Fast zwei Dutzend Spieler aus dem Nachwuchsbereich von Hannover 96 haben seit dem Wiederaufstieg in die 1. Bundesliga 2002 den Sprung ins eigene 1.  Profiteam geschafft und dort mindestens ein Erstligaspiel bestritten. Zur Stammkraft avancieren konnten allerdings nur Konstantin Rausch, Jan Rosenthal und Per Mertesacker; Waldemar Anton und Noah-Joel Sarenren-Bazee sind auf dem Weg dahin.

Per Mertesacker: Bei 96 von 2003 bis 2006 in 74 Erstligaspielen im Einsatz, wurde in Hannover zum Nationalspieler. Arbeitet nach Verletzung beim FC Arsenal an seinem Comeback.

Jan Rosenthal: Spielte von 2006 bis 2010 für die „Roten“ und brachte es in dieser Zeit auf 80 Bundesliga-Einsätze.

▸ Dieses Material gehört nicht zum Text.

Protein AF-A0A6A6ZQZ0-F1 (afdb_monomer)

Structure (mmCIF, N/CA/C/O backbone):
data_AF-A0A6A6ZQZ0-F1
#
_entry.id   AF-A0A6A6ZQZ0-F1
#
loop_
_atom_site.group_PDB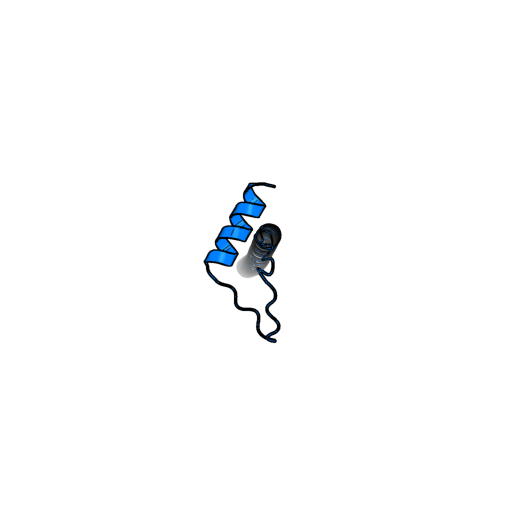
_atom_site.id
_atom_site.type_symbol
_atom_site.label_atom_id
_atom_site.label_alt_id
_atom_site.label_comp_id
_atom_site.label_asym_id
_atom_site.label_entity_id
_atom_site.label_seq_id
_atom_site.pdbx_PDB_ins_code
_atom_site.Cartn_x
_atom_site.Cartn_y
_atom_site.Cartn_z
_atom_site.occupancy
_atom_site.B_iso_or_equiv
_atom_site.auth_seq_id
_atom_site.auth_comp_id
_atom_site.auth_asym_id
_atom_site.auth_atom_id
_atom_site.pdbx_PDB_model_num
ATOM 1 N N . ARG A 1 1 ? -23.005 0.116 36.281 1.00 63.75 1 ARG A N 1
ATOM 2 C CA . ARG A 1 1 ? -23.654 0.271 34.952 1.00 63.75 1 ARG A CA 1
ATOM 3 C C . ARG A 1 1 ? -22.801 1.140 34.028 1.00 63.75 1 ARG A C 1
ATOM 5 O O . ARG A 1 1 ? -22.535 0.704 32.920 1.00 63.75 1 ARG A O 1
ATOM 12 N N . GLU A 1 2 ? -22.289 2.275 34.503 1.00 77.69 2 GLU A N 1
ATOM 13 C CA . GLU A 1 2 ? -21.423 3.187 33.730 1.00 77.69 2 GLU A CA 1
ATOM 14 C C . GLU A 1 2 ? -20.107 2.545 33.249 1.00 77.69 2 GLU A C 1
ATOM 16 O O . GLU A 1 2 ? -19.771 2.649 32.075 1.00 77.69 2 GLU A O 1
ATOM 21 N N . ALA A 1 3 ? -19.423 1.761 34.092 1.00 82.69 3 ALA A N 1
ATOM 22 C CA . ALA A 1 3 ? -18.196 1.049 33.698 1.00 82.69 3 ALA A CA 1
ATOM 23 C C . ALA A 1 3 ? -18.383 0.090 32.496 1.00 82.69 3 ALA A C 1
ATOM 25 O O . ALA A 1 3 ? -17.485 -0.062 31.667 1.00 82.69 3 ALA A O 1
ATOM 26 N N . ASN A 1 4 ? -19.568 -0.517 32.350 1.00 85.75 4 ASN A N 1
ATOM 27 C CA . ASN A 1 4 ? -19.877 -1.387 31.208 1.00 85.75 4 ASN A CA 1
ATOM 28 C C . ASN A 1 4 ? -20.120 -0.590 29.917 1.00 85.75 4 ASN A C 1
ATOM 30 O O . ASN A 1 4 ? -19.821 -1.073 28.832 1.00 85.7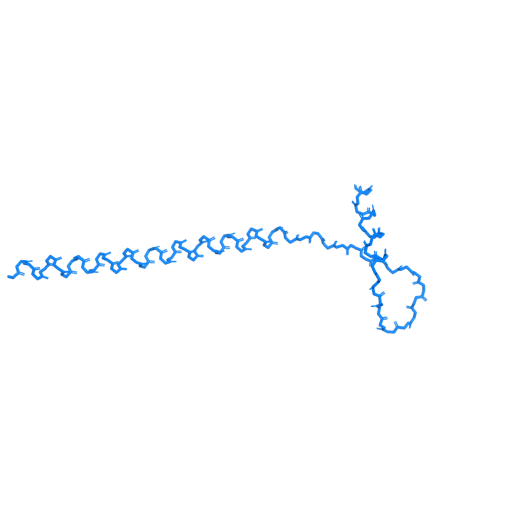5 4 ASN A O 1
ATOM 34 N N . GLN A 1 5 ? -20.630 0.638 30.016 1.00 90.06 5 GLN A N 1
ATOM 35 C CA . GLN A 1 5 ? -20.816 1.508 28.852 1.00 90.06 5 GLN A CA 1
ATOM 36 C C . GLN A 1 5 ? -19.471 2.033 28.343 1.00 90.06 5 GLN A C 1
ATOM 38 O O . GLN A 1 5 ? -19.221 2.039 27.140 1.00 90.06 5 GLN A O 1
ATOM 43 N N . VAL A 1 6 ? -18.569 2.394 29.261 1.00 92.56 6 VAL A N 1
ATOM 44 C CA . VAL A 1 6 ? -17.209 2.838 28.923 1.00 92.56 6 VAL A CA 1
ATOM 45 C C . VAL A 1 6 ? -16.415 1.729 28.233 1.00 92.56 6 VAL A C 1
ATOM 47 O O . VAL A 1 6 ? -15.768 1.975 27.219 1.00 92.56 6 VAL A O 1
ATOM 50 N N . THR A 1 7 ? -16.490 0.496 28.735 1.00 93.38 7 THR A N 1
ATOM 51 C CA . THR A 1 7 ? -15.792 -0.650 28.127 1.00 93.38 7 THR A CA 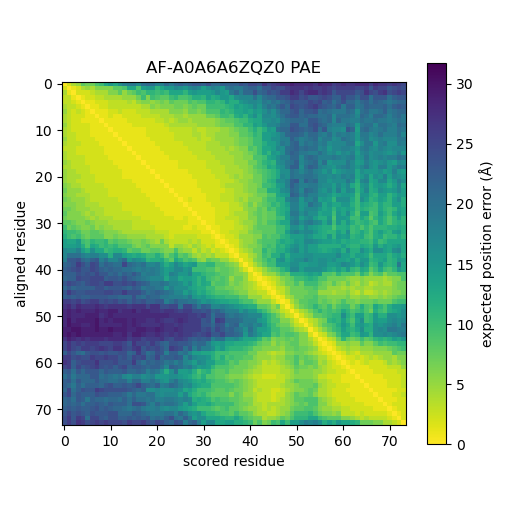1
ATOM 52 C C . THR A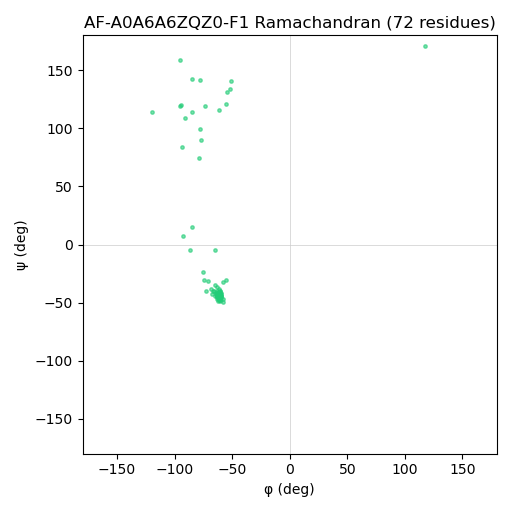 1 7 ? -16.347 -1.009 26.749 1.00 93.38 7 THR A C 1
ATOM 54 O O . THR A 1 7 ? -15.568 -1.266 25.832 1.00 93.38 7 THR A O 1
ATOM 57 N N . GLN A 1 8 ? -17.669 -0.957 26.559 1.00 93.50 8 GLN A N 1
ATOM 58 C CA . GLN A 1 8 ? -18.292 -1.149 25.244 1.00 93.50 8 GLN A CA 1
ATOM 59 C C . GLN A 1 8 ? -17.875 -0.064 24.246 1.00 93.50 8 GLN A C 1
ATOM 61 O O . GLN A 1 8 ? -17.505 -0.380 23.113 1.00 93.50 8 GLN A O 1
ATOM 66 N N . ALA A 1 9 ? -17.877 1.202 24.671 1.00 94.81 9 ALA A N 1
ATOM 67 C CA . ALA A 1 9 ? -17.418 2.311 23.845 1.00 94.81 9 ALA A CA 1
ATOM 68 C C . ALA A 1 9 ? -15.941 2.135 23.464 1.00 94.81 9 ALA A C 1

Bei Darmstadt 98 nach langer Verletzungspause gerade wieder zurückgekehrt.


Konstantin Rausch: Bei 96 von 2008 bis 2013 unter Vertrag, machte 150 Erstligaspiele für Hannover. Der 26-Jährige spielt jetzt für den 1. FC Köln. 


Mit Fynn Arkenberg und Elias Huth gaben zwei weitere 96-Nachwuchsspieler ihr Profi-Debüt. Und die nächsten Talente stehen schon bereit. Mete Kaan Demir (18 Jahre) und Linton Maina (17) aus der U19 der „Roten“ sollen im Sommer Profiverträge erhalten.

Am kommenden Montag kommt es zum Spitzenspiel zwischen dem VfB Stuttgart und 96, am Sonntag ließen die Schwaben beim 4:0-Sieg in Aue schon einmal ihre Muskeln spielen. Da kommt am nächsten Montag was auf die „Roten“ zu, so viel ist sicher.